From the Department of Surgery 2012 Annual Report
Hepatobiliary surgeon Steven Strasberg, MD, mentors transplant fellow Yiing Lin, MD, PhD, as part of a new crosstraining program that gives fellows in both of these specialties a broader understanding of the other service.A new arrangement between two fellowship programs — transplant surgery and hepatobiliary pancreatic (HPB) surgery — allows trainees to spend a two-month rotation cross training on the other service. The arrangement has broadened trainees’ perspectives and strengthened both programs, according to fellows and program leaders.
The approach makes sense because the two specialties are closely related and treat many similar conditions, especially in the area of liver disease.
“I spent several weeks with each of the HPB surgeons and participated in liver, pancreas and bile duct surgeries,” says Yiing Lin, MD, PhD, who completed the transplant fellowship in June 2012 and has since joined the transplant faculty. “There are some unique aspects to surgery with both groups. For example, with liver transplants, the way transplant surgeons handle and cut through the liver is different than the techniques used by non-transplant hepatobiliary surgeons.”
Lin says he also gained valuable experience in working with cancer patients during all phases of treatment.
“How they deal with issues in their specialty really informs the way I am going to practice in the future,” says Lin.
Kamran Idrees, MD, who completed an HPB fellowship in 2012, helped procure organs from donors with irreversible brain damage at Mid-America Transplant Services in St. Louis and also took part in liver, kidney and pancreas transplants.
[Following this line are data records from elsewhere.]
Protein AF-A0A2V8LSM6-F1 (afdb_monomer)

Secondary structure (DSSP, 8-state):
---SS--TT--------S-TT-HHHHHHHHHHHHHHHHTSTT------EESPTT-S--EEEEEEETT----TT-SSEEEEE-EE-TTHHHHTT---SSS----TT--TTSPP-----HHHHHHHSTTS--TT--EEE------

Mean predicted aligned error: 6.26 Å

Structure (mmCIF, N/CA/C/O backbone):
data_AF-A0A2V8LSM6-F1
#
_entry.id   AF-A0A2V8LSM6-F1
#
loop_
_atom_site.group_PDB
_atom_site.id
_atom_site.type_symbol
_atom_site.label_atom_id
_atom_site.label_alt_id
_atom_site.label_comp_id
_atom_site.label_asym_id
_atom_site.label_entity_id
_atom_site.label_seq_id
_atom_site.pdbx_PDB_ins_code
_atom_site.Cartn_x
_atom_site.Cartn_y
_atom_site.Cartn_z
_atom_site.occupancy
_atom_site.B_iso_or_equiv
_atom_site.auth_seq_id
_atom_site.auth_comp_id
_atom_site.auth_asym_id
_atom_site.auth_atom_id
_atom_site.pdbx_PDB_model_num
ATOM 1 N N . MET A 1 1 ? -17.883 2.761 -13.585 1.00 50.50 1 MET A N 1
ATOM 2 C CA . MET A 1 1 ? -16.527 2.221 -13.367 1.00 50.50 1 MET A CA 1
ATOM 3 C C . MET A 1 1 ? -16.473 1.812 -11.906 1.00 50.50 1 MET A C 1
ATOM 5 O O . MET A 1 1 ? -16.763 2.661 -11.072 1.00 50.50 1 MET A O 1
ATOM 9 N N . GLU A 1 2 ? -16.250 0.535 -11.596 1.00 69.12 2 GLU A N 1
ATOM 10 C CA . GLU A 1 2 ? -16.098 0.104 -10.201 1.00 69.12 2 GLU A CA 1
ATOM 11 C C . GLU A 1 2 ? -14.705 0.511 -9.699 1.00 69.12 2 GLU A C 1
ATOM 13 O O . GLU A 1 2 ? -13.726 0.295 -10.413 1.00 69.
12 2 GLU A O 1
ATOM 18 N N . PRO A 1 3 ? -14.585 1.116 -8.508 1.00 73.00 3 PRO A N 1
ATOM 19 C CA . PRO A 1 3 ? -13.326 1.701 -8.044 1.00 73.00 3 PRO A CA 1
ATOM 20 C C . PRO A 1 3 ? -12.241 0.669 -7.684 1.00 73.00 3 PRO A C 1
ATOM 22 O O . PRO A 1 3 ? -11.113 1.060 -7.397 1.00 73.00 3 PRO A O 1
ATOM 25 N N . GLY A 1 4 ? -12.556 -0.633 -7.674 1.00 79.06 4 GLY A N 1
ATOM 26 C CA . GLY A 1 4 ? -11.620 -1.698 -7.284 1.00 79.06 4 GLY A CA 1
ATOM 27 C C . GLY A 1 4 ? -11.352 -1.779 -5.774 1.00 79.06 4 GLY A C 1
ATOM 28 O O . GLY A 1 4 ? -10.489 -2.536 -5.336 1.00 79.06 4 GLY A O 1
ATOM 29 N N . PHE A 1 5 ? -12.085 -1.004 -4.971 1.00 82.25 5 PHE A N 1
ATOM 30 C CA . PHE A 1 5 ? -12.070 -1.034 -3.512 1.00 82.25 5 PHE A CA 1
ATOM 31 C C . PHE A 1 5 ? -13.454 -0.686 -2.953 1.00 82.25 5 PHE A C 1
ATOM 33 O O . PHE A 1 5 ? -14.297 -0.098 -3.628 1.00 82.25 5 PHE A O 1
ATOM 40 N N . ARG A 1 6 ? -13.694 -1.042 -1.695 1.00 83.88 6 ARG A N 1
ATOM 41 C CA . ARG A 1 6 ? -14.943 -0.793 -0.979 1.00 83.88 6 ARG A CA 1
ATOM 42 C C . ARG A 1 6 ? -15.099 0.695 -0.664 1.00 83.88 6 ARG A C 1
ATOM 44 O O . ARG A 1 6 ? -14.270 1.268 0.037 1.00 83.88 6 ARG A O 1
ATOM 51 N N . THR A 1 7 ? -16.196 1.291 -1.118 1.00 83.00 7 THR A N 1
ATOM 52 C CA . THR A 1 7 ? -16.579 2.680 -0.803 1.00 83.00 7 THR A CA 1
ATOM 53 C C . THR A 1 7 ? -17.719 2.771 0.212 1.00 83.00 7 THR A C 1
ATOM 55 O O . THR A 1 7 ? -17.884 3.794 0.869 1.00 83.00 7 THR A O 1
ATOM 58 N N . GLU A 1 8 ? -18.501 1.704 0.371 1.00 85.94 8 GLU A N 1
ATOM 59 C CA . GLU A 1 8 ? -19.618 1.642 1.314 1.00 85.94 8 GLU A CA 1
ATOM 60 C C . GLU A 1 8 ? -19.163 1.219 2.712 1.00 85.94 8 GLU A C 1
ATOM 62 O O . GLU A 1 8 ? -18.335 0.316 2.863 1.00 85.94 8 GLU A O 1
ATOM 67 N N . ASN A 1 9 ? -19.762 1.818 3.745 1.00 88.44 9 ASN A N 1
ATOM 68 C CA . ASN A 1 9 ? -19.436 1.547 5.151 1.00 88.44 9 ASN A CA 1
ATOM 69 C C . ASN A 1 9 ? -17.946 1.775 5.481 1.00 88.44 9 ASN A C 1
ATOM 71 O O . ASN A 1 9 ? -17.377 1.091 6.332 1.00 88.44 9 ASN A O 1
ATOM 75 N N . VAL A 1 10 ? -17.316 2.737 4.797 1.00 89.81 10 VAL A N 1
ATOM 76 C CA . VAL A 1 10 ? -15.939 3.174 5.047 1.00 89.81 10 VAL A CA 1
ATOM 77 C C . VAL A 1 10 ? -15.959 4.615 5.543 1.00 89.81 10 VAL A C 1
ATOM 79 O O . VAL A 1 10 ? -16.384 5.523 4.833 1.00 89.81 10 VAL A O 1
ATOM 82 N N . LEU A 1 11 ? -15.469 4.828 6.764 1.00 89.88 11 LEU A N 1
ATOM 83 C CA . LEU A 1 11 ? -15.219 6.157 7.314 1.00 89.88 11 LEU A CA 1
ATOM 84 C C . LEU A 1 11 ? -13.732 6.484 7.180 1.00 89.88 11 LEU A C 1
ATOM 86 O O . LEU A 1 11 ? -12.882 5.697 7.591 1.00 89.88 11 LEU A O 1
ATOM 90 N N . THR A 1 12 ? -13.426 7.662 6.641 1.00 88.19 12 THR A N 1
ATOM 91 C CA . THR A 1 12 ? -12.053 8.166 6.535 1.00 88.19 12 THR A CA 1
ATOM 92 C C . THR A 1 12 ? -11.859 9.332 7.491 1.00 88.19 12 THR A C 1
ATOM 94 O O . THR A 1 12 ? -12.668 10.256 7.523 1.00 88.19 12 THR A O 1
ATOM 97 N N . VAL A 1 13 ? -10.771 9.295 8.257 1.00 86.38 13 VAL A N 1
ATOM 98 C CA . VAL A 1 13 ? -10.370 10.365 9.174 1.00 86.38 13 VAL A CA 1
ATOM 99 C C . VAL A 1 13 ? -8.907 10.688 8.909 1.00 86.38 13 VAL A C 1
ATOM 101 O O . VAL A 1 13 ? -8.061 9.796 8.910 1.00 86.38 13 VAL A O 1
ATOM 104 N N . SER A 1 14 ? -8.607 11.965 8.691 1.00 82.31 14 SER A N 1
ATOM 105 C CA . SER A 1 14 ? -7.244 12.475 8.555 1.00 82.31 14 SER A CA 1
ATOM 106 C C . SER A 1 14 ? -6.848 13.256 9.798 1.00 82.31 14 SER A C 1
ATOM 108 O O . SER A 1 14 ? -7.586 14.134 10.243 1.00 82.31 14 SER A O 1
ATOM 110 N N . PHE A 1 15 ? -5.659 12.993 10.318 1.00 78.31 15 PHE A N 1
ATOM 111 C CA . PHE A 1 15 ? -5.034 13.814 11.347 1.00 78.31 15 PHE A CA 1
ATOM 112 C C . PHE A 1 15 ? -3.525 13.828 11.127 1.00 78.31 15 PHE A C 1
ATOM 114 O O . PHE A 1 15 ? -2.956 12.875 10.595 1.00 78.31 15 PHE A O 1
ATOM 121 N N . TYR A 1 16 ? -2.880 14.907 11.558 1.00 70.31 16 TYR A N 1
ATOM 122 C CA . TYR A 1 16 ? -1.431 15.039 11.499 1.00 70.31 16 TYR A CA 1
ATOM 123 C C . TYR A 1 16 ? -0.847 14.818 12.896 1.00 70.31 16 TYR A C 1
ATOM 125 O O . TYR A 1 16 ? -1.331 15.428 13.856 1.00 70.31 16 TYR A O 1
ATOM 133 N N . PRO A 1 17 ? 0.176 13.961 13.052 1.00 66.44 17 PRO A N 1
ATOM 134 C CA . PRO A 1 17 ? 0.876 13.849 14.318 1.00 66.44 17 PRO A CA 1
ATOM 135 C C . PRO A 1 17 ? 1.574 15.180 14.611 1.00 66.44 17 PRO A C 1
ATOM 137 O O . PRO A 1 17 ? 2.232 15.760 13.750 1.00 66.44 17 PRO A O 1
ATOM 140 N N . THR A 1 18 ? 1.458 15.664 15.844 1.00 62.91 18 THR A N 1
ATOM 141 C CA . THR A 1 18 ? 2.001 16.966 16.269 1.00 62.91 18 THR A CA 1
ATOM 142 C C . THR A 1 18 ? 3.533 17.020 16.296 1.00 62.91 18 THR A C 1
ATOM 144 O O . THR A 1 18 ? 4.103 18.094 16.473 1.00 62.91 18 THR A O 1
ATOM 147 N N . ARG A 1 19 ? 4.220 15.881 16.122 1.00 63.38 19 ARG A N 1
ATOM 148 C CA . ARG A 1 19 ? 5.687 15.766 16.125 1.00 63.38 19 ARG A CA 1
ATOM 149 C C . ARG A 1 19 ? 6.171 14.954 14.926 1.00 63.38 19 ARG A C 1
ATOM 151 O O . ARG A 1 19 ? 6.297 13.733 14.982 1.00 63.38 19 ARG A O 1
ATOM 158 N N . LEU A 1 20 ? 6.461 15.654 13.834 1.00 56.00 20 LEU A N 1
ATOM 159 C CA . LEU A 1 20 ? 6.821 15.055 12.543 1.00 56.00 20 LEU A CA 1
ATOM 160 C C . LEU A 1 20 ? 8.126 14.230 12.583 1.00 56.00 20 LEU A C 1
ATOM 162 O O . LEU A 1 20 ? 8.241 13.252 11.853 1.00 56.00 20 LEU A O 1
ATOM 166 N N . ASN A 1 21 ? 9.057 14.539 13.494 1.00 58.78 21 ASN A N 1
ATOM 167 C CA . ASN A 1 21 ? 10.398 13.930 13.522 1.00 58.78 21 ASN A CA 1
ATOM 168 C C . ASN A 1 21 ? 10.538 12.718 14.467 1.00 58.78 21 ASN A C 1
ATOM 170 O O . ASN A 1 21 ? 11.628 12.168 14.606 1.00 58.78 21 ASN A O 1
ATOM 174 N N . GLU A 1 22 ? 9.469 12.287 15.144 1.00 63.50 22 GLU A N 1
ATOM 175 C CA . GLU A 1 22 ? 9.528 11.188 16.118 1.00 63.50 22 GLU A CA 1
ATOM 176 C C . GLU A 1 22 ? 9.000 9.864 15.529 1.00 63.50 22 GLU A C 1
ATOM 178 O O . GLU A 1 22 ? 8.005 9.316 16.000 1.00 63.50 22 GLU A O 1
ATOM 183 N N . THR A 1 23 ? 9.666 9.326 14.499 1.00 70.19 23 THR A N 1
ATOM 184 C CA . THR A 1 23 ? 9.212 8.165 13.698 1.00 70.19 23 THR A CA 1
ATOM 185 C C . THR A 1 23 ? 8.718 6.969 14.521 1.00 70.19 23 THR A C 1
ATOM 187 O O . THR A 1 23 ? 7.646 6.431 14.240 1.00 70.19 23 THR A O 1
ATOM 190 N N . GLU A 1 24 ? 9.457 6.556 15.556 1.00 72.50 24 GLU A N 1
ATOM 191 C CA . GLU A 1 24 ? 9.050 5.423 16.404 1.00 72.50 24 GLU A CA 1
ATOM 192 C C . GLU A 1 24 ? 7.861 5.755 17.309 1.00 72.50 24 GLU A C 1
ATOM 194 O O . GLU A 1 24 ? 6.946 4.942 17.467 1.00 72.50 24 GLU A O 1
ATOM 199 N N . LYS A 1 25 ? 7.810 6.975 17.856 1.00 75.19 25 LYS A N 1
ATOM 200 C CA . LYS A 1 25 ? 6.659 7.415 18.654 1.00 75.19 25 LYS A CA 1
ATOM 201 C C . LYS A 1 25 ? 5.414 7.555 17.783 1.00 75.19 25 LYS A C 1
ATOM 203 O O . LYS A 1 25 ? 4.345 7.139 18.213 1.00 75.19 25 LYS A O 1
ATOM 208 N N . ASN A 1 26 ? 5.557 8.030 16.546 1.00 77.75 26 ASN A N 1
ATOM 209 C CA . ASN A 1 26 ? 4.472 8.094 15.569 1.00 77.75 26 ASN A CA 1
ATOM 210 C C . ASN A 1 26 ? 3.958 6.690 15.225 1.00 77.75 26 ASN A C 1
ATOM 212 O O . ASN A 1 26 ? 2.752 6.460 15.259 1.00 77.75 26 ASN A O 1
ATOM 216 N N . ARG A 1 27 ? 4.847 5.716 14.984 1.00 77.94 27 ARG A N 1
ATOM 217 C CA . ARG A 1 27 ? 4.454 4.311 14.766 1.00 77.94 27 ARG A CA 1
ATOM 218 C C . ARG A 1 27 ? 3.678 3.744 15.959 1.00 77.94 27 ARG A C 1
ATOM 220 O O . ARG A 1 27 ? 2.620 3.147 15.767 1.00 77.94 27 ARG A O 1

Idrees says even the kidney transplants were valuable because they involved sewing blood vessels and creating anastomoses, or connections, between vessels, which is also required during pancreas tumor removal. By participating in transplant conferences, he also developed critical thinking skills that will allow him to assess the appropriate treatment for liver cancer patients, with options such as resection or downstaging the cancer before transplant.
William C. Chapman, MD, chief of the Section of Transplant Surgery and the Eugene M. Bricker Professor of Surgery, says the Transplant Fellowship is the first in the United States to offer certification by both the American Society of Transplant Surgeons and the American Hepato-Pancreato-Biliary Association. The cross-training has helped make both fellowships highly competitive, which is especially important in the transplant field, where a number of fellowships go unfilled. This is partly because prospective fellows see that the number of openings for transplant surgeons is limited by the scarcity of donor organs.